--- Data under study Enclosed Below ---

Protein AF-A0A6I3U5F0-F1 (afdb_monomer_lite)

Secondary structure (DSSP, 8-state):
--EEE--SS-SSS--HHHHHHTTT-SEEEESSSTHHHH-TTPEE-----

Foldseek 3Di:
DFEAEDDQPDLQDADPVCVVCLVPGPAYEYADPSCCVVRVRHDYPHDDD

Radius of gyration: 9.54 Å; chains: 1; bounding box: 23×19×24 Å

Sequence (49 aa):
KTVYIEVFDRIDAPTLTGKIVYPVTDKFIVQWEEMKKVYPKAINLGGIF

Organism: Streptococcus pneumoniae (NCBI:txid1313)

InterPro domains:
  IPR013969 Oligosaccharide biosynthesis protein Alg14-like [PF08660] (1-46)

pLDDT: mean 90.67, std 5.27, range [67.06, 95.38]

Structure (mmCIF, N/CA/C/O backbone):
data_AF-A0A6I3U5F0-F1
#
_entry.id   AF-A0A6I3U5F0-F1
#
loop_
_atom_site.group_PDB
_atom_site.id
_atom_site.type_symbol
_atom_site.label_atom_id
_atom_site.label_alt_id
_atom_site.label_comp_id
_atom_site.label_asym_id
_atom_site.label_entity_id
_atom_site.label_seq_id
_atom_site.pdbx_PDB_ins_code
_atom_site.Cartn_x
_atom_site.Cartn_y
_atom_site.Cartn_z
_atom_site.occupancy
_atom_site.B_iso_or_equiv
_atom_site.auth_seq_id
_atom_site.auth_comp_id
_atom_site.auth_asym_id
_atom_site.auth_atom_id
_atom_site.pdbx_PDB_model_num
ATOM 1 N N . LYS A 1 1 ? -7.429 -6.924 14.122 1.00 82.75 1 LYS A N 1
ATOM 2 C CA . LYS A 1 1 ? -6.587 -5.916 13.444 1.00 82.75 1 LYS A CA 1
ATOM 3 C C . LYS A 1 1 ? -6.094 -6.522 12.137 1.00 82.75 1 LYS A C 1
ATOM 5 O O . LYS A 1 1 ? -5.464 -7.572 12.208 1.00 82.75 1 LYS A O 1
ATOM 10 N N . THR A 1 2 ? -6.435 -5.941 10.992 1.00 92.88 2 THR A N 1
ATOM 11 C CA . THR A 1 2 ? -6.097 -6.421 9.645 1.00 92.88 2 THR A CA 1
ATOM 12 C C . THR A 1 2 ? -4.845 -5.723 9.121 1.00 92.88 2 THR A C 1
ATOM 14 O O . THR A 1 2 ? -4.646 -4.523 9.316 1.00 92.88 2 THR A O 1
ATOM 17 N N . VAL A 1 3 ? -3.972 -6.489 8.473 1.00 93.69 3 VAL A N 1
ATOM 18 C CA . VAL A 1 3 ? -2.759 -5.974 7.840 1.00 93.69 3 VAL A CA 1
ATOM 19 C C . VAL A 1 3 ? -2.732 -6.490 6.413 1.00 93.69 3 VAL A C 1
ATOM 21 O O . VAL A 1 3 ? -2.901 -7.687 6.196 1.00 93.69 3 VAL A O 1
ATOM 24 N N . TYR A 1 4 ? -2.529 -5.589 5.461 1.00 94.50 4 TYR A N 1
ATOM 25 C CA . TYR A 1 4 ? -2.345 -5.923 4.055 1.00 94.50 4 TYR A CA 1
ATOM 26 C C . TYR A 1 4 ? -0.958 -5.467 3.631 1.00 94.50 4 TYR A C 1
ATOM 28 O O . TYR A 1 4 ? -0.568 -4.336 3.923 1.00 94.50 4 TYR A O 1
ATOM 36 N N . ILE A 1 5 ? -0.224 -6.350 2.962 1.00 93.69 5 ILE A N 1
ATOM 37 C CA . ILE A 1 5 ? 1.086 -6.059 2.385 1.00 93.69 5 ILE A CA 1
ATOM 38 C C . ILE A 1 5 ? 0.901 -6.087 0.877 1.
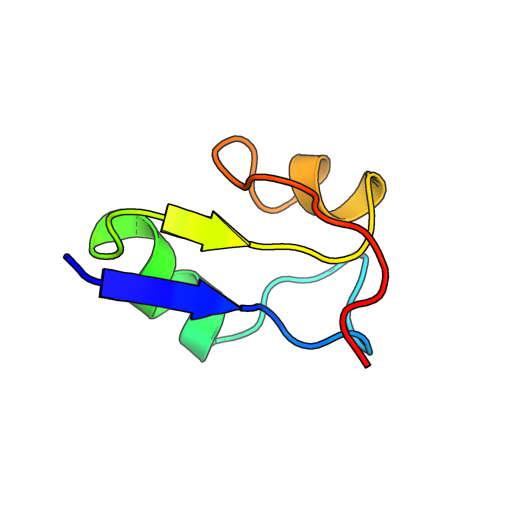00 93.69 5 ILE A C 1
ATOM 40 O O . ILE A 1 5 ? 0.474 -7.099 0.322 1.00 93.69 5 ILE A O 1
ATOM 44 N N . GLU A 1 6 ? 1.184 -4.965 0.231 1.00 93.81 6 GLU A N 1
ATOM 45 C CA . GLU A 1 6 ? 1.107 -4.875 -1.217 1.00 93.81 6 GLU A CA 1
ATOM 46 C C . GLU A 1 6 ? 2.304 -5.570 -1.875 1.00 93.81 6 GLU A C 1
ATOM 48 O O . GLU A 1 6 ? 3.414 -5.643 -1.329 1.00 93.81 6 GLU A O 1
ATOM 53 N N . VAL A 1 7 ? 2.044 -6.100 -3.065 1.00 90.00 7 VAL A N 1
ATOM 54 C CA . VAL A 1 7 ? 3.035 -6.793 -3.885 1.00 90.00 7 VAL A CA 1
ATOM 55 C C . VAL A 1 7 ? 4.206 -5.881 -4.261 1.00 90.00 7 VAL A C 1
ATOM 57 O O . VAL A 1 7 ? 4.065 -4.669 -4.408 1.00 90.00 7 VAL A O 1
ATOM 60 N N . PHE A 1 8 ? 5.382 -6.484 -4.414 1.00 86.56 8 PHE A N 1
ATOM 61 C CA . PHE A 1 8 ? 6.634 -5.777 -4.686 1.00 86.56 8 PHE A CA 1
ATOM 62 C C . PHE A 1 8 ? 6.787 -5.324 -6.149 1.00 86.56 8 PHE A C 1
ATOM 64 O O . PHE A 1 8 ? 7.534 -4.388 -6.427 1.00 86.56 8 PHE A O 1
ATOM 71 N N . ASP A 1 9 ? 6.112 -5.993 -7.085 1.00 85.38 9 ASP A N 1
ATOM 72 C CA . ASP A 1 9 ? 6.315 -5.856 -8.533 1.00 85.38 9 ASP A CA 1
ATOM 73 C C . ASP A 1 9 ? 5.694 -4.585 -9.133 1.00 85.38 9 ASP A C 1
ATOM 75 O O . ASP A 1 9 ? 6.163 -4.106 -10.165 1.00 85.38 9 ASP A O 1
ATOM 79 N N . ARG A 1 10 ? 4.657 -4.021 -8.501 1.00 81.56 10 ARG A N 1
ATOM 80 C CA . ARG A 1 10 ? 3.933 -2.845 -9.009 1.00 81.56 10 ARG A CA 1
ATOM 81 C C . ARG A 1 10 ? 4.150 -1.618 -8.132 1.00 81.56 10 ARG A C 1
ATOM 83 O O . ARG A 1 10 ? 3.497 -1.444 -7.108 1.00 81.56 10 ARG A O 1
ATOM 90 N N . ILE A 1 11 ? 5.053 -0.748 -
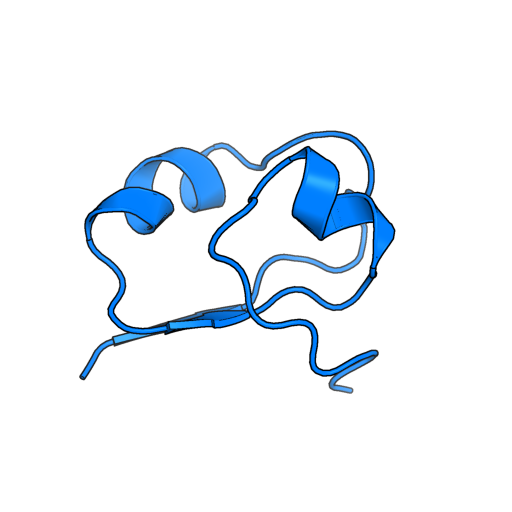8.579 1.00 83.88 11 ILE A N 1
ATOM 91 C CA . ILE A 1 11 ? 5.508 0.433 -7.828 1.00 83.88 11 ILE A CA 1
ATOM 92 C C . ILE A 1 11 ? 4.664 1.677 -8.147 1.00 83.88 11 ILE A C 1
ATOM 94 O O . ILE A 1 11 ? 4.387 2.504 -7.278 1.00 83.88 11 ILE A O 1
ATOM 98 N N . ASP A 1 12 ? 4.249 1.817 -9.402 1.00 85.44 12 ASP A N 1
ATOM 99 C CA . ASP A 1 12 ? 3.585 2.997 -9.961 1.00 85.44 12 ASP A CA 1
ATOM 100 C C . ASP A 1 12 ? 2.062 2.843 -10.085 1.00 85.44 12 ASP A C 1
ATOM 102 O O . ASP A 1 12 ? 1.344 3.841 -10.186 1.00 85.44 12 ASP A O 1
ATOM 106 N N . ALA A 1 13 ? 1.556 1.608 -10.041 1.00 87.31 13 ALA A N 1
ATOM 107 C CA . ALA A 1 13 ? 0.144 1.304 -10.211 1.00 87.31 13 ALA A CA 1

--- End of Enclosed Data under study ---
--- Data under study Enclosed Below ---

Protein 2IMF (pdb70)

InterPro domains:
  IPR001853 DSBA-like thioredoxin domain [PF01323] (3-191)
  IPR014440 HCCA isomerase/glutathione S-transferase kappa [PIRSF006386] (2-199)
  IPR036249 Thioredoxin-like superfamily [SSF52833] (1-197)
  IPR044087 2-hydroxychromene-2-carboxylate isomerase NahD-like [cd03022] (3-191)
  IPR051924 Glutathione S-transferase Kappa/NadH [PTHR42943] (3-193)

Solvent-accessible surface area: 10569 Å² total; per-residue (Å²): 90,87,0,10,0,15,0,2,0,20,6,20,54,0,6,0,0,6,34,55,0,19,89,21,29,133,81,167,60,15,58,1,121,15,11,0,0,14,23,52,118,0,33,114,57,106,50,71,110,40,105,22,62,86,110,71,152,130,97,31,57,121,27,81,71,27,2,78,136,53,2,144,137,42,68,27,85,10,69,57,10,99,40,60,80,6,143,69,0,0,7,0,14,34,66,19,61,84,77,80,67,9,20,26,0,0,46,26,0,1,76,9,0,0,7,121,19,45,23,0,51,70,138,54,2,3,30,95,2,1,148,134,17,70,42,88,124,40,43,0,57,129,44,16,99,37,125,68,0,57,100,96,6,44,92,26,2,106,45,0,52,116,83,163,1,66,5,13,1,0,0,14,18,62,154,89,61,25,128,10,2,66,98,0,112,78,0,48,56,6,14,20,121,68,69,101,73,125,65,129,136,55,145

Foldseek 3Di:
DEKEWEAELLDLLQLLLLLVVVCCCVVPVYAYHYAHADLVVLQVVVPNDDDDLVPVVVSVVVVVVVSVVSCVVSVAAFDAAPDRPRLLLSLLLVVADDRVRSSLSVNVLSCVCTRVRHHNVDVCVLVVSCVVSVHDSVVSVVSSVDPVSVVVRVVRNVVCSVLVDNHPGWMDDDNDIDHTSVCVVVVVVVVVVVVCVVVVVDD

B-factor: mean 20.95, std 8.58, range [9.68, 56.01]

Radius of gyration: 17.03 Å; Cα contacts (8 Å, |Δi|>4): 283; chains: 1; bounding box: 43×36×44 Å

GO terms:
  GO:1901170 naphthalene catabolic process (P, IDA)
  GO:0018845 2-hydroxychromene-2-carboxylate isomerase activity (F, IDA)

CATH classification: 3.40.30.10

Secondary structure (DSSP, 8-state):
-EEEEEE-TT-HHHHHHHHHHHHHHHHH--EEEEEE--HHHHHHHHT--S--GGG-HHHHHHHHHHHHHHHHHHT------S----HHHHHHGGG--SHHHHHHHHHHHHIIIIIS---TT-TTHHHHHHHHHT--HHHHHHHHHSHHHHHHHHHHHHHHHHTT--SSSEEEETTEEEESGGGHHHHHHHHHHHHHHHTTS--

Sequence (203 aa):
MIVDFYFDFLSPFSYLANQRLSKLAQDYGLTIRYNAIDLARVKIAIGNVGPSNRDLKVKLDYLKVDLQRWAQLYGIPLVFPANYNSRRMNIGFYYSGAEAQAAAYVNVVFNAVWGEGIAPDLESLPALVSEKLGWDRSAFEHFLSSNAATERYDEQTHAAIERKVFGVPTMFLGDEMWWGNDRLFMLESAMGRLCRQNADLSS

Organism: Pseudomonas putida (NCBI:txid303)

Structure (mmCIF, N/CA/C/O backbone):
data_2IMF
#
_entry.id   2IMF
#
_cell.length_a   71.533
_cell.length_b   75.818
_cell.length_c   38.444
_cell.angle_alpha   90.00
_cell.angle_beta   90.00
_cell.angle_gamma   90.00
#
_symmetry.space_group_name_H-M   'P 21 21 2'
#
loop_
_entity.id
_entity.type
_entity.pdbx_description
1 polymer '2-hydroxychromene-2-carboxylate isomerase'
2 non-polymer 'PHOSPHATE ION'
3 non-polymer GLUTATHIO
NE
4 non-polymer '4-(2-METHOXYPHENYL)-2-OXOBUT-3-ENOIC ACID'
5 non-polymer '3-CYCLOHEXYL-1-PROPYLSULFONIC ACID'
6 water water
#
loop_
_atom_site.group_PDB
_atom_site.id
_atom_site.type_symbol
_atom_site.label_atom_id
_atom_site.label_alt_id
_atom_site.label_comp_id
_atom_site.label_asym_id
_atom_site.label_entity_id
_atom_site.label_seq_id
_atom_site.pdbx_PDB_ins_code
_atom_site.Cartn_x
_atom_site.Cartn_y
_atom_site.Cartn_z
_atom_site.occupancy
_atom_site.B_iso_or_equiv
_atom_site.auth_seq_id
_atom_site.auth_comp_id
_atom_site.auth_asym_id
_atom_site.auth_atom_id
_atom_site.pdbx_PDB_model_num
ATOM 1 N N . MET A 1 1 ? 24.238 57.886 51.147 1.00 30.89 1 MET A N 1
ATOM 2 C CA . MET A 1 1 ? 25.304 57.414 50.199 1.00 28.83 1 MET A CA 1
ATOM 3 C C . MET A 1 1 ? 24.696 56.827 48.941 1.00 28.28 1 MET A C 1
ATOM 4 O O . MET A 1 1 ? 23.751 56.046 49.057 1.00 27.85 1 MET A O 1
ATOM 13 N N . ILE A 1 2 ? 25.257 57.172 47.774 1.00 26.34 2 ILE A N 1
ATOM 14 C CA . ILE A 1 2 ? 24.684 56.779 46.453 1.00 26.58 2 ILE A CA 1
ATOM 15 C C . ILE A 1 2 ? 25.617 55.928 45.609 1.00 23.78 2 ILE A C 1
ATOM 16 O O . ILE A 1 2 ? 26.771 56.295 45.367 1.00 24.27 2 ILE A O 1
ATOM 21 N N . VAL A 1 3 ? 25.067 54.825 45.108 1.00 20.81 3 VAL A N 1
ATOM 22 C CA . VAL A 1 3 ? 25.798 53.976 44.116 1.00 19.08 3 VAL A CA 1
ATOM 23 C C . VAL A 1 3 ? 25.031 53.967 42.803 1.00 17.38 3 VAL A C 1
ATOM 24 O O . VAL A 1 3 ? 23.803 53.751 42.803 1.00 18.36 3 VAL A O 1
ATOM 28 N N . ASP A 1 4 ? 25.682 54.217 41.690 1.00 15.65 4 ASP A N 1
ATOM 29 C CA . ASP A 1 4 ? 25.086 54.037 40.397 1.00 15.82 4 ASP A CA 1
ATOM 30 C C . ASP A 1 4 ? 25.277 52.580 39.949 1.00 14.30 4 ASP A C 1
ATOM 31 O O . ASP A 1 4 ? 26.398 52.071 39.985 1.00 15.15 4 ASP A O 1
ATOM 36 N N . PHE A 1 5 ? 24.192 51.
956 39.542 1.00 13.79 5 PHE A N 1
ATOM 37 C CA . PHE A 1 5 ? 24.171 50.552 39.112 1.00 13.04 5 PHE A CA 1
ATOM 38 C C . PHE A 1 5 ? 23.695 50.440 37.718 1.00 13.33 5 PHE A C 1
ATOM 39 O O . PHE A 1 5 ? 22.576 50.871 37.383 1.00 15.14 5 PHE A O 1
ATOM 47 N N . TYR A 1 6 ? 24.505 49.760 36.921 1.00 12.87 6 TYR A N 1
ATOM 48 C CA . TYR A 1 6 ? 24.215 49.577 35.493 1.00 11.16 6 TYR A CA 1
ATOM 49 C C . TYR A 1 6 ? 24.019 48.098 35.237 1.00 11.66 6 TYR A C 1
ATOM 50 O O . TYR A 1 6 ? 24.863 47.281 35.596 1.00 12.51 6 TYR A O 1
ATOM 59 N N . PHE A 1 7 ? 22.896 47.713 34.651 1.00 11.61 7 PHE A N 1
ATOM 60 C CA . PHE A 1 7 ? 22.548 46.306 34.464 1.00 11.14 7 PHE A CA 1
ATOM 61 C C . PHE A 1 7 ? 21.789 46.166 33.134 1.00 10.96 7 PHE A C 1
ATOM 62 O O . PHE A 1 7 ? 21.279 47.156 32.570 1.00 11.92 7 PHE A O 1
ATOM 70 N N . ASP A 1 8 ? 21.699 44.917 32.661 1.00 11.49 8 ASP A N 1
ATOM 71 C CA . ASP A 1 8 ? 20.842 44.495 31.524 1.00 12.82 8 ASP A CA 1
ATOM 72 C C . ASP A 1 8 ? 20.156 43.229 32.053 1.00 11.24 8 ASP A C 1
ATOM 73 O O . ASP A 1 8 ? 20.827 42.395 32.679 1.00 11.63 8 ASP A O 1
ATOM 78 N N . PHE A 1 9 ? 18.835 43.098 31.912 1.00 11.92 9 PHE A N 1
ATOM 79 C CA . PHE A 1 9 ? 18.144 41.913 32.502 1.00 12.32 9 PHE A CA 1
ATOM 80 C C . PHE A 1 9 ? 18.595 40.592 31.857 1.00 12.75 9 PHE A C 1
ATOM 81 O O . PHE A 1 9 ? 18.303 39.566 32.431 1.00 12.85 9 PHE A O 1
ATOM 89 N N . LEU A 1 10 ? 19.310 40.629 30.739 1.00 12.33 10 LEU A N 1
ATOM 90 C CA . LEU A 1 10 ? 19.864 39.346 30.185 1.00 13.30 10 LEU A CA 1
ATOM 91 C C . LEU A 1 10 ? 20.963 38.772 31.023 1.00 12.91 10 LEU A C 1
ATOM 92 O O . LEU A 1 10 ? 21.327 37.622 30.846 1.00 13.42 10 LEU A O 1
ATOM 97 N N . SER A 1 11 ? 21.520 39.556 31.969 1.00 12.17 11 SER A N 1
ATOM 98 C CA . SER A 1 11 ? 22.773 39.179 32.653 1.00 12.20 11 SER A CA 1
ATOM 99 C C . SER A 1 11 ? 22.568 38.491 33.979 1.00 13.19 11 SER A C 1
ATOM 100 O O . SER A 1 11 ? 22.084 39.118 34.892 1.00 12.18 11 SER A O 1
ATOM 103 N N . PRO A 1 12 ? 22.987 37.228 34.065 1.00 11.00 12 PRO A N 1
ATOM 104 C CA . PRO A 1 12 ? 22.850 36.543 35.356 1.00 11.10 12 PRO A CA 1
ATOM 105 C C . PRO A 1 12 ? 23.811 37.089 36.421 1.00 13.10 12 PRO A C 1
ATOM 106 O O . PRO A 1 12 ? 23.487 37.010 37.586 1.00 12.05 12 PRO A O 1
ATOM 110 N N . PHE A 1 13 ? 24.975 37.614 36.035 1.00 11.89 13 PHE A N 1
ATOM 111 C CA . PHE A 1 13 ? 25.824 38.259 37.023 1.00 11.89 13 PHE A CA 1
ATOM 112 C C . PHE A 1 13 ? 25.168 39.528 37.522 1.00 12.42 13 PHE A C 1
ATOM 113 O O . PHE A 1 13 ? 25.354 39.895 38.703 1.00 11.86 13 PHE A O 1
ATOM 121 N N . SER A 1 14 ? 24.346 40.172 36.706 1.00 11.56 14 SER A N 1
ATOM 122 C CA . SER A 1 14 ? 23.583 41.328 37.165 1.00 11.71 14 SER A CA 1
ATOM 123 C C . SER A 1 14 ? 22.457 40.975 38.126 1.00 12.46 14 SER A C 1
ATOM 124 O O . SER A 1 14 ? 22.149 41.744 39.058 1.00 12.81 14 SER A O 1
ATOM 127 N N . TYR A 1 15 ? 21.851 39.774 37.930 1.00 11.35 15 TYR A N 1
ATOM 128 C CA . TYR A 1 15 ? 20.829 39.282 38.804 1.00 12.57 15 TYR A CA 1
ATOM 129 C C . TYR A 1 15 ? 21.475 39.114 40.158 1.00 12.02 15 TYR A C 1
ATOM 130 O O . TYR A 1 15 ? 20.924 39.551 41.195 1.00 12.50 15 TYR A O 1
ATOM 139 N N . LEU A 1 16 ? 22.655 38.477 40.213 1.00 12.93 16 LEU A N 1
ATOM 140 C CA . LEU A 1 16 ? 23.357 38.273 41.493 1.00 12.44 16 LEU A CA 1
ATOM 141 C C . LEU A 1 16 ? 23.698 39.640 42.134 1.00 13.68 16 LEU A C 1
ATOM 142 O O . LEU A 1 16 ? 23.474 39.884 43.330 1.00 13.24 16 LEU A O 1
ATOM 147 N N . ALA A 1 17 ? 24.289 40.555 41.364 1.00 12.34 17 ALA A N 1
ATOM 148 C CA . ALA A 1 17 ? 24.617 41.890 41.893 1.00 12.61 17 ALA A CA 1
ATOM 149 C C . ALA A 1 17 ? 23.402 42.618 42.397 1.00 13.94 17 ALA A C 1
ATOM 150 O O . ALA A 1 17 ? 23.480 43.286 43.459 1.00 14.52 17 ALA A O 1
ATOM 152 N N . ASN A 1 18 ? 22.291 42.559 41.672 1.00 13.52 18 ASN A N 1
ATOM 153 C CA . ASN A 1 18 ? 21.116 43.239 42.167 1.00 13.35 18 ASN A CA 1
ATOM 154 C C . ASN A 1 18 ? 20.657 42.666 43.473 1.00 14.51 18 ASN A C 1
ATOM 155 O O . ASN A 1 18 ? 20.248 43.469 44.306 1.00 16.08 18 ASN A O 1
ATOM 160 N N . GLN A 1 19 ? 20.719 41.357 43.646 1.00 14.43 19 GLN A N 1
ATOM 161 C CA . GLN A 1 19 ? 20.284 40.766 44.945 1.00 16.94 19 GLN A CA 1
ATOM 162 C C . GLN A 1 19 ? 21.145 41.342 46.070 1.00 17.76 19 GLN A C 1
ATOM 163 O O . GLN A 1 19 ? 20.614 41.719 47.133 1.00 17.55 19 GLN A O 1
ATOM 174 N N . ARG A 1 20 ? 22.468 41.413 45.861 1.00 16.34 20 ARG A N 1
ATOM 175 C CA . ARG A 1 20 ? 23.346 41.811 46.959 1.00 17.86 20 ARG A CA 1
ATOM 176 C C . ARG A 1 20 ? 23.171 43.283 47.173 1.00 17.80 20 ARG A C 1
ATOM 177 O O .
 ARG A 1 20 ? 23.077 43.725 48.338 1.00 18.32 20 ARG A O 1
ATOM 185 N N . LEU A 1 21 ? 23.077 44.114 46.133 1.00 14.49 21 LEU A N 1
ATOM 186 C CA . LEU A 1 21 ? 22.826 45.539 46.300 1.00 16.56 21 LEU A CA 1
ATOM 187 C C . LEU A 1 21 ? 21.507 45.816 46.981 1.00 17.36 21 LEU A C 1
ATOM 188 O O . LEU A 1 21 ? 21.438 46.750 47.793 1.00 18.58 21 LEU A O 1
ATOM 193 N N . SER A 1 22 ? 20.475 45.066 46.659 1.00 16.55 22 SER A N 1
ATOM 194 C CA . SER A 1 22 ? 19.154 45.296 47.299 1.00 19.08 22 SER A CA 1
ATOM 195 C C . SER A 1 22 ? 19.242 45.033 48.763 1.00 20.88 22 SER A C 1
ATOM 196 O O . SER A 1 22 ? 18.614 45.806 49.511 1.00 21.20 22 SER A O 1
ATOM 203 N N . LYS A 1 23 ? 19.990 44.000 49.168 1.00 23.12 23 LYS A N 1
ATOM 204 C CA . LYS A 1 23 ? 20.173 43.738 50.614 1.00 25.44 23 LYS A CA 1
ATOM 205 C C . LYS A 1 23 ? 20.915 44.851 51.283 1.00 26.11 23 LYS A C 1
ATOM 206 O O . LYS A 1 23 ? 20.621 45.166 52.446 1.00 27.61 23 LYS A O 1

--- End of Enclosed Data under study ---

How to complete this task => Beginning at the line above that contains "ATOM 129 C C", return each line exactly through the line that contains "ATOM 147 N N", and no others.

Answer box =>
ATOM 129 C C . TYR A 1 15 ? 21.475 39.114 40.158 1.00 12.02 15 TYR A C 1
ATOM 130 O O . TYR A 1 15 ? 20.924 39.551 41.195 1.00 12.50 15 TYR A O 1
ATOM 139 N N . LEU A 1 16 ? 22.655 38.477 40.213 1.00 12.93 16 LEU A N 1
ATOM 140 C CA . LEU A 1 16 ? 23.357 38.273 41.493 1.00 12.44 16 LEU A CA 1
ATOM 141 C C . LEU A 1 16 ? 23.698 39.640 42.134 1.00 13.68 16 LEU A C 1
ATOM 142 O O . LEU A 1 16 ? 23.474 39.884 43.330 1.00 13.24 16 LEU A O 1
ATOM 147 N N . ALA A 1 17 ? 24.289 40.555 41.364 1.00 12.34 17 ALA A N 1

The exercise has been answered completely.